Kerrie Jiang, Zeltiq’s director of clinical development, tracks complaints as required by the FDA and said Coolsculpting has performed safely.

“Our company has a very rigorous post-market surveillance program,” she said.

According to the company’s 2013 annual report, Zeltiq received 1,392 clinical complaints about Coolsculpting out of 972,612 individual uses or “cycles.” The most common clinical complaints related to ongoing pain, redness and swelling, it said.

The jury is out on Coolsculpting in the long term, according to Dr. Robert Murphy of Bethlehem, who is president of the Society of Plastic Surgeons.

The procedure seems to be safe and effective, he said, but questions remain. Will multiple treatments be required? Are there late-developing consequences?

“What we don’t have,” he said, “are long-term studies of how effective it is.”

Jiang said it’s one thing to do studies, but it’s another to see how the device is functioning in real-world application, which she does through the surveillance program.

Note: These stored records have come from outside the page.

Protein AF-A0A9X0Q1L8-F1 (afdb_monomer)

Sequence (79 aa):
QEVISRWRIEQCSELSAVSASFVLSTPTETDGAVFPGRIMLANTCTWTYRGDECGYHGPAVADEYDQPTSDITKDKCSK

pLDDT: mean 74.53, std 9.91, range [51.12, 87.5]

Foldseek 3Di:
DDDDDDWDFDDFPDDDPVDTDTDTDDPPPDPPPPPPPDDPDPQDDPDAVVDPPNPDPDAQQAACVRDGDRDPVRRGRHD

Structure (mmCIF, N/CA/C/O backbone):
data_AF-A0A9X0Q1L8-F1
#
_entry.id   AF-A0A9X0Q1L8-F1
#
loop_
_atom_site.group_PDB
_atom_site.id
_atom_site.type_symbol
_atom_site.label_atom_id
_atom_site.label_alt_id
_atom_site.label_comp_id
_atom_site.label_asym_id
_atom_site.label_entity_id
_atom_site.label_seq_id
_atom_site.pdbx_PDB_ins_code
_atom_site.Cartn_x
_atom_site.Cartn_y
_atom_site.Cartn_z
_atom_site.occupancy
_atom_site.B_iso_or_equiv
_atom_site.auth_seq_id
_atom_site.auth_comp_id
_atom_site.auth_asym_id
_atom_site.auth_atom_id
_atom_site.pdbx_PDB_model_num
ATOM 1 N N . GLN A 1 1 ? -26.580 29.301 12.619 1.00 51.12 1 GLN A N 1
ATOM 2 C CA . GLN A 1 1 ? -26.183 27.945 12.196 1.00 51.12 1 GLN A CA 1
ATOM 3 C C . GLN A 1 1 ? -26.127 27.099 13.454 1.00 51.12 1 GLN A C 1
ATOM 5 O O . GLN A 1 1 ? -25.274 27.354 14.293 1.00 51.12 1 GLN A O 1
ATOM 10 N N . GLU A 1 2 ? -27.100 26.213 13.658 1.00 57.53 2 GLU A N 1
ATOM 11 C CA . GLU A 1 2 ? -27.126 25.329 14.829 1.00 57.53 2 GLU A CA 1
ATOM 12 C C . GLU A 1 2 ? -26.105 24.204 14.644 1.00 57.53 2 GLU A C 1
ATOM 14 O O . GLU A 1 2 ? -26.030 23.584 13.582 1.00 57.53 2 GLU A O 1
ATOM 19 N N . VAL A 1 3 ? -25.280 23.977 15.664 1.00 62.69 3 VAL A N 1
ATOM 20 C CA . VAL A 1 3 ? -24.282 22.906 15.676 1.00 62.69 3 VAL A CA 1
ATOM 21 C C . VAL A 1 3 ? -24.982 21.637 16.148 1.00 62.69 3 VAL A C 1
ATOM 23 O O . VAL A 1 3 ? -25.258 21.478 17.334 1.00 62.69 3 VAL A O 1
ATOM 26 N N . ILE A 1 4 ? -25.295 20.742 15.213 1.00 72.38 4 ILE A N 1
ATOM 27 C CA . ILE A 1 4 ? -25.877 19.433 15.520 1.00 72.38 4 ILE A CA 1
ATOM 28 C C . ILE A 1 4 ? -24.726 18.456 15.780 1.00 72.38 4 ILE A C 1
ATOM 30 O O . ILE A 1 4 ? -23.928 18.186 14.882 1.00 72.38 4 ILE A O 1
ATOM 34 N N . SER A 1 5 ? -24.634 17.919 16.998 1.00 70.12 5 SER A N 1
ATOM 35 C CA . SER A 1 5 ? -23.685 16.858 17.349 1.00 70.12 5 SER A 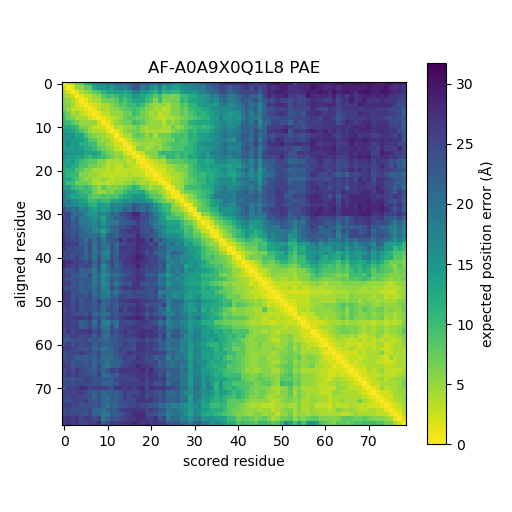CA 1
ATOM 36 C C . SER A 1 5 ? -24.353 15.486 17.210 1.00 70.12 5 SER A C 1
ATOM 38 O O . SER A 1 5 ? -25.404 15.222 17.794 1.00 70.12 5 SER A O 1
ATOM 40 N N . ARG A 1 6 ? -23.762 14.608 16.391 1.00 71.31 6 ARG A N 1
ATOM 41 C CA . ARG A 1 6 ? -24.247 13.241 16.151 1.00 71.31 6 ARG A CA 1
ATOM 42 C C . ARG A 1 6 ? -23.343 12.254 16.882 1.00 71.31 6 ARG A C 1
ATOM 44 O O . ARG A 1 6 ? -22.146 12.220 16.624 1.00 71.31 6 ARG A O 1
ATOM 51 N N . TRP A 1 7 ? -23.931 11.441 17.752 1.00 73.50 7 TRP A N 1
ATOM 52 C CA . TRP A 1 7 ? -23.229 10.448 18.567 1.00 73.50 7 TRP A CA 1
ATOM 53 C C . TRP A 1 7 ? -23.678 9.044 18.160 1.00 73.50 7 TRP A C 1
ATOM 55 O O . TRP A 1 7 ? -24.862 8.834 17.883 1.00 73.50 7 TRP A O 1
ATOM 65 N N . ARG A 1 8 ? -22.751 8.085 18.116 1.00 75.81 8 ARG A N 1
ATOM 66 C CA . ARG A 1 8 ? -23.047 6.666 17.891 1.00 75.81 8 ARG A CA 1
ATOM 67 C C . ARG A 1 8 ? -22.622 5.893 19.138 1.00 75.81 8 ARG A C 1
ATOM 69 O O . ARG A 1 8 ? -21.559 6.141 19.697 1.00 75.81 8 ARG A O 1
ATOM 76 N N . ILE A 1 9 ? -23.511 5.030 19.616 1.00 79.31 9 ILE A N 1
ATOM 77 C CA . ILE A 1 9 ? -23.271 4.187 20.789 1.00 79.31 9 ILE A CA 1
ATOM 78 C C . ILE A 1 9 ? -22.559 2.926 20.304 1.00 79.31 9 ILE A C 1
ATOM 80 O O . ILE A 1 9 ? -23.051 2.270 19.386 1.00 79.31 9 ILE A O 1
ATOM 84 N N . GLU A 1 10 ? -21.417 2.616 20.906 1.00 74.75 10 GLU A N 1
ATOM 85 C CA . GLU A 1 10 ? -20.604 1.447 20.565 1.00 74.75 10 GLU A CA 1
ATOM 86 C C . GLU A 1 10 ? -20.987 0.250 21.440 1.00 74.75 10 GLU A C 1
ATOM 88 O O . GLU A 1 10 ? -21.301 -0.828 20.938 1.00 74.75 10 GLU A O 1
ATOM 93 N N . GLN A 1 11 ? -21.046 0.461 22.759 1.00 74.94 11 GLN A N 1
ATOM 94 C CA . GLN A 1 11 ? -21.316 -0.599 23.723 1.00 74.94 11 GLN A CA 1
ATOM 95 C C . GLN A 1 11 ? -22.090 -0.077 24.943 1.00 74.94 11 GLN A C 1
ATOM 97 O O . GLN A 1 11 ? -21.856 1.028 25.433 1.00 74.94 11 GLN A O 1
ATOM 102 N N . CYS A 1 12 ? -23.004 -0.897 25.473 1.00 75.94 12 CYS A N 1
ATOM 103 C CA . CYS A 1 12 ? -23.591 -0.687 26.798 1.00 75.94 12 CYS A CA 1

“That’s probably the best study that you will ever have,” she said.

There’s also the issue of lifestyle after the procedure. If patients do not watch what they eat and avoid exercise, their treatment will be for naught.

“Putting on any extra weight would decrease the results,” Burton said. “If you do gain weight, you’re going to gain in the remaining fat cells in that area or the other parts of the body.”

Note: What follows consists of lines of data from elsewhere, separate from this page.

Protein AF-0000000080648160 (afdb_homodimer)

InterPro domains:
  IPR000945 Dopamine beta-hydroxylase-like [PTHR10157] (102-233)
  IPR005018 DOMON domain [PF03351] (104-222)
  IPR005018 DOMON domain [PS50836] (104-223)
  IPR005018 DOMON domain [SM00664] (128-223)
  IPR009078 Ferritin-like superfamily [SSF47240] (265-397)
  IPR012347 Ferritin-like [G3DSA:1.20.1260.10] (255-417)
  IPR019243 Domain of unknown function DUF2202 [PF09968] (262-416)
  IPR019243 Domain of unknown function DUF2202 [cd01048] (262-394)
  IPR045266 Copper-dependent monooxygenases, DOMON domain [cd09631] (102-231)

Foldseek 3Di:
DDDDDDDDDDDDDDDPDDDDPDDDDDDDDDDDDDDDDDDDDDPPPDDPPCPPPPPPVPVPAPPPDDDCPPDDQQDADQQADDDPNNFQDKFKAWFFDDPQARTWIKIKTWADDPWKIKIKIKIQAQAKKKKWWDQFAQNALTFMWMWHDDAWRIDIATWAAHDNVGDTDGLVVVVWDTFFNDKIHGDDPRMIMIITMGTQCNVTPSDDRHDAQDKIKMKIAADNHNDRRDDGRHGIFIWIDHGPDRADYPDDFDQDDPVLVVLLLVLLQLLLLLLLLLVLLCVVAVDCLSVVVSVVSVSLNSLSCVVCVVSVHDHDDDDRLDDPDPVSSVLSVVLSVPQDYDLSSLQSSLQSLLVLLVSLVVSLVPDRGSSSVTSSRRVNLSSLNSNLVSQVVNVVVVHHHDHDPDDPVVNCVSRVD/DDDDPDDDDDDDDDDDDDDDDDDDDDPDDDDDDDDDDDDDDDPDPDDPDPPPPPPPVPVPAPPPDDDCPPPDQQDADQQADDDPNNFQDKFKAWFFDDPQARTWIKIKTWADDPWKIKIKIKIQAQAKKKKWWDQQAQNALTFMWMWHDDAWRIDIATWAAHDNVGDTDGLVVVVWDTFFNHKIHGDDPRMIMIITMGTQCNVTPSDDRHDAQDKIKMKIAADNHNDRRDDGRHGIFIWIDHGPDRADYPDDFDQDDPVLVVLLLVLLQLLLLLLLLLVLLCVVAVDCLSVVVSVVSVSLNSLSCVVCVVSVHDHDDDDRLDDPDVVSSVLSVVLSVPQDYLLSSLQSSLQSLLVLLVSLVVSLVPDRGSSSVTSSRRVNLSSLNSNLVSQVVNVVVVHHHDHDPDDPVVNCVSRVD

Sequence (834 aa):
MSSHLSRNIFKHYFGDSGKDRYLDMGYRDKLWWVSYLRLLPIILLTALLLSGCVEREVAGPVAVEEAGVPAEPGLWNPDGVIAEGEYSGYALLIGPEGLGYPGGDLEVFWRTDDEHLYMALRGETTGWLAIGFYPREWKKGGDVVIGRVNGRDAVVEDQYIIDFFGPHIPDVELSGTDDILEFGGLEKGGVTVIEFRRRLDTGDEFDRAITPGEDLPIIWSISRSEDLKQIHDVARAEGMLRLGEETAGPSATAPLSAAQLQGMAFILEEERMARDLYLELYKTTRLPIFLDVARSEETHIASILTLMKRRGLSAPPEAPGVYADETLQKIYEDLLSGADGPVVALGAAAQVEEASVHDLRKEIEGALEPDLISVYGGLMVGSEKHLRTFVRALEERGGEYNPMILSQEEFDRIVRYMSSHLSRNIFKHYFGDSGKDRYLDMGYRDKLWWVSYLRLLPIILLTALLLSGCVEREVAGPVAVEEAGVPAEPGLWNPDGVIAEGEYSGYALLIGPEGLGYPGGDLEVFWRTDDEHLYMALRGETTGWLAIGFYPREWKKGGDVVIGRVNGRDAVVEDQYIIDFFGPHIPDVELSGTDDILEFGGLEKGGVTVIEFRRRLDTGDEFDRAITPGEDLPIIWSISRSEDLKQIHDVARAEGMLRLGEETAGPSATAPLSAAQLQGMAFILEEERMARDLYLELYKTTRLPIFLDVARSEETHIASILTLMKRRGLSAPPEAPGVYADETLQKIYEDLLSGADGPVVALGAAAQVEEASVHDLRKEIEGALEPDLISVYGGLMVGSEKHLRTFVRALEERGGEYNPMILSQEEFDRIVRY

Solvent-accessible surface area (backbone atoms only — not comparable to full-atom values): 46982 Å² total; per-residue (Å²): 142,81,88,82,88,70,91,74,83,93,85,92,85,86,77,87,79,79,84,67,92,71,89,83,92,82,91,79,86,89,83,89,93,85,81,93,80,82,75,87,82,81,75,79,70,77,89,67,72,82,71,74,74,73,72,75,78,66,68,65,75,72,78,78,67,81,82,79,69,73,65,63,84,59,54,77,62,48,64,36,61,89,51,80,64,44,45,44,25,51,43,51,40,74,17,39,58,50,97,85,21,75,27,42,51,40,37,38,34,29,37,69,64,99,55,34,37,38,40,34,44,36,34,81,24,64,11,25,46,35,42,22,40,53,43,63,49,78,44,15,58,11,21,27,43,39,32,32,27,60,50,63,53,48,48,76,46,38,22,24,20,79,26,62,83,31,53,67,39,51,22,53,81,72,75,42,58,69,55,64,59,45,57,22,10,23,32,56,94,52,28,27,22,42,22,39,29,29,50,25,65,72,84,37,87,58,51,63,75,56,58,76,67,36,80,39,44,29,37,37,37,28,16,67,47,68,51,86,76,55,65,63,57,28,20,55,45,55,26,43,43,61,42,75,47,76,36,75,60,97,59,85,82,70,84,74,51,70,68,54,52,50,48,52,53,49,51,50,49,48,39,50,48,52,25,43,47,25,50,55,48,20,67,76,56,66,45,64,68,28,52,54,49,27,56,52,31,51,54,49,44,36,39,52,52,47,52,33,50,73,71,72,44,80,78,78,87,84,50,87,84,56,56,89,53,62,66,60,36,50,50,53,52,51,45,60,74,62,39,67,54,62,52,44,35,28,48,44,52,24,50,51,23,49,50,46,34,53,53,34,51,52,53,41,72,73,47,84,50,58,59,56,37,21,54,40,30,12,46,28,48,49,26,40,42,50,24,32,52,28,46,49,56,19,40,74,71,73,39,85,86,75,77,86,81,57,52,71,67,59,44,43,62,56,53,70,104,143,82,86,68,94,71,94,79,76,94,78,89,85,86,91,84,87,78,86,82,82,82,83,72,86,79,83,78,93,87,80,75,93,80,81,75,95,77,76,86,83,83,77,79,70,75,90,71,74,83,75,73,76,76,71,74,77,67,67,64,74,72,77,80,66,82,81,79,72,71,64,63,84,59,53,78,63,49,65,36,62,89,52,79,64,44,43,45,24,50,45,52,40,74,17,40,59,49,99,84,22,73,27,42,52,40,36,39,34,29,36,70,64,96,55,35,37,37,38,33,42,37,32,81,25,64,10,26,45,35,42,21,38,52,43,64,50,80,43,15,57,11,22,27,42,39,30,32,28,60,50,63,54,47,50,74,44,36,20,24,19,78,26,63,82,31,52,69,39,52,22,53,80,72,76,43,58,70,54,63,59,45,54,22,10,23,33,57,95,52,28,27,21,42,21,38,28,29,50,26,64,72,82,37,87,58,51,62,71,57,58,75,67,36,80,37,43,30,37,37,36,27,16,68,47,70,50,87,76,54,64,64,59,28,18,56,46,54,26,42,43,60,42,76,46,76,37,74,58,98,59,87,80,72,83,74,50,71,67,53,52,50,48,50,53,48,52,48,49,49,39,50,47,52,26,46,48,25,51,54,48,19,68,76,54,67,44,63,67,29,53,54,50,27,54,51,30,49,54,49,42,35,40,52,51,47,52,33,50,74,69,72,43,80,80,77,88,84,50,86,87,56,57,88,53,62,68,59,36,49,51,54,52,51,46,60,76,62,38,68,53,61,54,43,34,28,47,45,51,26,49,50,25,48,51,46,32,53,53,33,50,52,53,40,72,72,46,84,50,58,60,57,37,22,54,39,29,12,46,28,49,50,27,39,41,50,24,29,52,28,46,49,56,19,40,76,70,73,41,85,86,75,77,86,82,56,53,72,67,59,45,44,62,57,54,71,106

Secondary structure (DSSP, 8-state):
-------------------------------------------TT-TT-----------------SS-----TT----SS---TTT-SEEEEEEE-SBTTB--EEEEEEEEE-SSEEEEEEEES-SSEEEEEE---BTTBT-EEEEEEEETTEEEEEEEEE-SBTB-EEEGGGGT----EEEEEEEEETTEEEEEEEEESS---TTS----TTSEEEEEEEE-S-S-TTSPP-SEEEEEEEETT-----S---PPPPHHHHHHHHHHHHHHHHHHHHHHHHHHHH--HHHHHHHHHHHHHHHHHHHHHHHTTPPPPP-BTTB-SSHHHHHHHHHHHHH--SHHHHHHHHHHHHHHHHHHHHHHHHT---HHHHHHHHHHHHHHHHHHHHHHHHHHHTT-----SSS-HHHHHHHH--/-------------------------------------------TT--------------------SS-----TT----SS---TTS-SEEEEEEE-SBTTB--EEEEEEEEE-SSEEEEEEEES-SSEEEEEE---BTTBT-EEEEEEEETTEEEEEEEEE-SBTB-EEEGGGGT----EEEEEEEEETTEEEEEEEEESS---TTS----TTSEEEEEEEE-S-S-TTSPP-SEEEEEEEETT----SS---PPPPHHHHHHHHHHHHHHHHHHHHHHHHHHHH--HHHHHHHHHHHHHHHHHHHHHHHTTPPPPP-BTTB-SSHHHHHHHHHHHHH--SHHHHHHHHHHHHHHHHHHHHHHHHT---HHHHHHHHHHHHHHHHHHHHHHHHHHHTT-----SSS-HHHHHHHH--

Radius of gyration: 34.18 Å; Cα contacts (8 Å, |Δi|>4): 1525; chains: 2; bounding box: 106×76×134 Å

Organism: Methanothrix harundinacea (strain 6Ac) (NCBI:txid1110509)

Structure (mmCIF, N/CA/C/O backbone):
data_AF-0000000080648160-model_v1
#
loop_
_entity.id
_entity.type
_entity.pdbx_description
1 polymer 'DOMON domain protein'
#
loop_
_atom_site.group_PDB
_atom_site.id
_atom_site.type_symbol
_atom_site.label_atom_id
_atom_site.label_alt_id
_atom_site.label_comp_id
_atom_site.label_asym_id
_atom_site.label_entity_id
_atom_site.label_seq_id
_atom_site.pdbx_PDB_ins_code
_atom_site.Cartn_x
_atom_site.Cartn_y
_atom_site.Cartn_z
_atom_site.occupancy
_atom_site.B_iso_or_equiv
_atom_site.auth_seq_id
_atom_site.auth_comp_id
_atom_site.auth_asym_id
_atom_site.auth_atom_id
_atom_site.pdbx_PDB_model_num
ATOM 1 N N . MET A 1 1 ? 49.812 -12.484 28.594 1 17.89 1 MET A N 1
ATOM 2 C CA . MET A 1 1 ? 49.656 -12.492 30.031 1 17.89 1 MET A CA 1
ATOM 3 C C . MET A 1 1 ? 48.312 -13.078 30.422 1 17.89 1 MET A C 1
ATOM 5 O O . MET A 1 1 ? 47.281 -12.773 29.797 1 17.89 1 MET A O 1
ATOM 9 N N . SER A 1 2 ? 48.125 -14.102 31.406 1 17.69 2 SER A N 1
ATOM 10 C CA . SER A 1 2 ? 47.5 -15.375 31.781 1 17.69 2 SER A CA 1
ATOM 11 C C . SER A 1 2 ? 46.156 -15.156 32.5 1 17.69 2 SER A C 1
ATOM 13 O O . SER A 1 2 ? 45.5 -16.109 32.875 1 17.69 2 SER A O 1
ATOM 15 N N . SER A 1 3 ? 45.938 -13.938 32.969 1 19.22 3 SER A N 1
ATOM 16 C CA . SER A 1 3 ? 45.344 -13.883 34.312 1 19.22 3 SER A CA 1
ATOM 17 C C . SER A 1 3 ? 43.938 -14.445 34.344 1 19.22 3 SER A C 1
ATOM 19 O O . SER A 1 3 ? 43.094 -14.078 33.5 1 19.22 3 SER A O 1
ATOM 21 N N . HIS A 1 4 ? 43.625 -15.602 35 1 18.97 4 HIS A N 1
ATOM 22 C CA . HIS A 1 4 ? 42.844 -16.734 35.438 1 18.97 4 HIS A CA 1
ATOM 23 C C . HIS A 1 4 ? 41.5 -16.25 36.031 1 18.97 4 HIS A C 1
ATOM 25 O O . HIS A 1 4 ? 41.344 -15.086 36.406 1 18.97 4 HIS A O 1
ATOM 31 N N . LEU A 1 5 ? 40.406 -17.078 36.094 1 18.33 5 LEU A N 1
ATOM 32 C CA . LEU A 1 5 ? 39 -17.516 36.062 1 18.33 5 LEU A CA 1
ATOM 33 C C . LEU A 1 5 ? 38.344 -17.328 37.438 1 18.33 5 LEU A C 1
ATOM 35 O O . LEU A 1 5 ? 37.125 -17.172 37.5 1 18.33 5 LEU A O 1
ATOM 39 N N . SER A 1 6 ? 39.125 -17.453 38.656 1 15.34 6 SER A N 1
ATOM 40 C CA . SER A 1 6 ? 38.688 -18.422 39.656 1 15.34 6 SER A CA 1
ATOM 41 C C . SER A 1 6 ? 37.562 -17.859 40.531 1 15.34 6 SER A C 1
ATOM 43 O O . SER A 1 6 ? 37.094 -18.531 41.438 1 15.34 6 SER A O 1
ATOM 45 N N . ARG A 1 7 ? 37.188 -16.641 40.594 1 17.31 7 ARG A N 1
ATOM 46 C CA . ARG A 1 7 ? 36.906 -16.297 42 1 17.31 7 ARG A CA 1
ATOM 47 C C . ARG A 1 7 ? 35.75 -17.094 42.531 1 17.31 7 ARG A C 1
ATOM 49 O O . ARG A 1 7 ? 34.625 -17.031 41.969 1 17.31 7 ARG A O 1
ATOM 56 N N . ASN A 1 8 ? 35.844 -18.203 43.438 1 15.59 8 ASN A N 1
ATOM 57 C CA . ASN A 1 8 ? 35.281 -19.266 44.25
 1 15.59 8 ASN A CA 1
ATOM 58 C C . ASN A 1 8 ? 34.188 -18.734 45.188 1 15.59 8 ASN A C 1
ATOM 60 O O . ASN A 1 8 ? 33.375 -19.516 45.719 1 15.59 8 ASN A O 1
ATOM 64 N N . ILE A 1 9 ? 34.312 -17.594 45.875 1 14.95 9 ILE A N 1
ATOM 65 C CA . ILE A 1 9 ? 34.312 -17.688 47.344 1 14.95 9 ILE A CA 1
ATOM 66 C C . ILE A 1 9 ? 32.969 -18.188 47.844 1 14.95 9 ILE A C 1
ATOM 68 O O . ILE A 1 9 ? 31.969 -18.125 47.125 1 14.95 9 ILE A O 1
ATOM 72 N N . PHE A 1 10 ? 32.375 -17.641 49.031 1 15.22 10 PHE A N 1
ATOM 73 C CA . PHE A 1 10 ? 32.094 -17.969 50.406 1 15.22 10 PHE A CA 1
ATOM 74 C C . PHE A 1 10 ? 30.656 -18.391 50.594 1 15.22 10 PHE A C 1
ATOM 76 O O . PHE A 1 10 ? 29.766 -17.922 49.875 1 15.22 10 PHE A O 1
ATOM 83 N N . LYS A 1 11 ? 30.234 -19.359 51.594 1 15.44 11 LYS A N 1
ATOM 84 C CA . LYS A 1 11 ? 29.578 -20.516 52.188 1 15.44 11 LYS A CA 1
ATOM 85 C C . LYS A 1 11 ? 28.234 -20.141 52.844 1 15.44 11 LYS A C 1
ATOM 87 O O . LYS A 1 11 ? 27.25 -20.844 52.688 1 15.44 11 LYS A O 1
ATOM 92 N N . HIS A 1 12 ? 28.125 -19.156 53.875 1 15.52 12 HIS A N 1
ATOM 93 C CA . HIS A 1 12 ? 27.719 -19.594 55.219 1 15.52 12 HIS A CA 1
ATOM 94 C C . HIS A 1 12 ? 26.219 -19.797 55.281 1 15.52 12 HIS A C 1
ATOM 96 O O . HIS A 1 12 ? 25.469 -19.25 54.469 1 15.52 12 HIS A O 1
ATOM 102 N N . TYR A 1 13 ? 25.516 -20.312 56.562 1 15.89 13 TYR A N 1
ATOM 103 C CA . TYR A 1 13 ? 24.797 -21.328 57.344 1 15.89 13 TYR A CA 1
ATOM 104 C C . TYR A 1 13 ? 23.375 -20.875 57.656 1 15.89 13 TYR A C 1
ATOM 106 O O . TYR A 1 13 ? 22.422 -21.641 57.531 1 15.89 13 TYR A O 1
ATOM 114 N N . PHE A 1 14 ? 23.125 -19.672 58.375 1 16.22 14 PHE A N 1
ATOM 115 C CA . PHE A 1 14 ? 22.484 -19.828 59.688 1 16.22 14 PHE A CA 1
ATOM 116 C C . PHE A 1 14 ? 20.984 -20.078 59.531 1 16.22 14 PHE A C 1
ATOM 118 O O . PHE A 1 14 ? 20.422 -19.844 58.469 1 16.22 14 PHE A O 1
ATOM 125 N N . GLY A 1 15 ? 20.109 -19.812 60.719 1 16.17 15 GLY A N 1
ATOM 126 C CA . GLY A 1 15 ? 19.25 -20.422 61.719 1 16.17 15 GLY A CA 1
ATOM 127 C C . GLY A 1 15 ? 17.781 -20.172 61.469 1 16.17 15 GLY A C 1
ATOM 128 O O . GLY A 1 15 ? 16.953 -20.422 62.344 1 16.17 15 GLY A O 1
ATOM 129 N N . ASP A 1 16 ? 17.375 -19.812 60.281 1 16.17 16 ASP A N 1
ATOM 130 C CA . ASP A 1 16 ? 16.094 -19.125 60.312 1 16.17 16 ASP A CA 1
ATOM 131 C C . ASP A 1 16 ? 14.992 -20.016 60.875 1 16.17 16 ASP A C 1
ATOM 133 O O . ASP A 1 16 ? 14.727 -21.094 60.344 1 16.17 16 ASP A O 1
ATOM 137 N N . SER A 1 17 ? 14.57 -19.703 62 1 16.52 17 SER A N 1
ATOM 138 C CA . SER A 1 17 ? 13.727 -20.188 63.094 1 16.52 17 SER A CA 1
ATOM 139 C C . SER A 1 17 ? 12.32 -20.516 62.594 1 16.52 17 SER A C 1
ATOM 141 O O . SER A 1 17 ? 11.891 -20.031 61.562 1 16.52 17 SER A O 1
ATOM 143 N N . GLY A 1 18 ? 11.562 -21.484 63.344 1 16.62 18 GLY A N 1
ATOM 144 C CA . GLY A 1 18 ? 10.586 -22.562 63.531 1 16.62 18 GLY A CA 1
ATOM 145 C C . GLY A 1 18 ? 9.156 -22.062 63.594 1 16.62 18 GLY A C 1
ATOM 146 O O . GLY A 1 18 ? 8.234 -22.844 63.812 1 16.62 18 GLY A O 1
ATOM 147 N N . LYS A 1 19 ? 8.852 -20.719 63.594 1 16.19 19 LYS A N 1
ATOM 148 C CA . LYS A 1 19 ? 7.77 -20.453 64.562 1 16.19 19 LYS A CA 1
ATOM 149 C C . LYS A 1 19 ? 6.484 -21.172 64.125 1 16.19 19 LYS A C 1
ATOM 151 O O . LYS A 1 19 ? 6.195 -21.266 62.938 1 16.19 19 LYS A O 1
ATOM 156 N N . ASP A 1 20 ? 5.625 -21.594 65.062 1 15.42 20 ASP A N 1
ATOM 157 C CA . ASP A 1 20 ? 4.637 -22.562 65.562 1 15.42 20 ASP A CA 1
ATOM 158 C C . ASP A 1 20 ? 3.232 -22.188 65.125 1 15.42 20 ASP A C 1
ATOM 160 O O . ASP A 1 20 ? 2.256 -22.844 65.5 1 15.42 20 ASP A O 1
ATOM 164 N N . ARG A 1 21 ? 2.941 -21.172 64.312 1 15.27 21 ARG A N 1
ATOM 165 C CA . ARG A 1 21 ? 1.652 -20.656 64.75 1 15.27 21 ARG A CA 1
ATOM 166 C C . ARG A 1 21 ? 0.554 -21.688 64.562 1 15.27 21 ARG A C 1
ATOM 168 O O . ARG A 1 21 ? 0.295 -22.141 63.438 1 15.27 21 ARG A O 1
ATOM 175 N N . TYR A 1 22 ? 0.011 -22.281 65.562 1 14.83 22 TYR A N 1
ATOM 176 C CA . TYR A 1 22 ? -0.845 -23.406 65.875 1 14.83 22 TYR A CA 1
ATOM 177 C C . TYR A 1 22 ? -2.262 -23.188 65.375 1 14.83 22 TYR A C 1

Cost is another issue. The procedure is cosmetic, so it’s not covered by health insurance. Patients pay $650-$750 per treatment site, with prices often discounted after more than two sites are treated.

Haydt found it worth the cost about a month after her treatments.

“I would recommend it to anybody who wants to see a difference in how they look,” said Haydt, who had four sites treated. “I would do it again.”

Doctors want to hear that because Coolsculpting doesn’t come cheaply to them either. The device costs around $120,000, said Wahhab, who has treated about 15 patients so far.

She has it to give people more options.

“I see it more as an adjunct or a choice than a direction,” she said. “It’s nice to give … people more control over what people want to do.”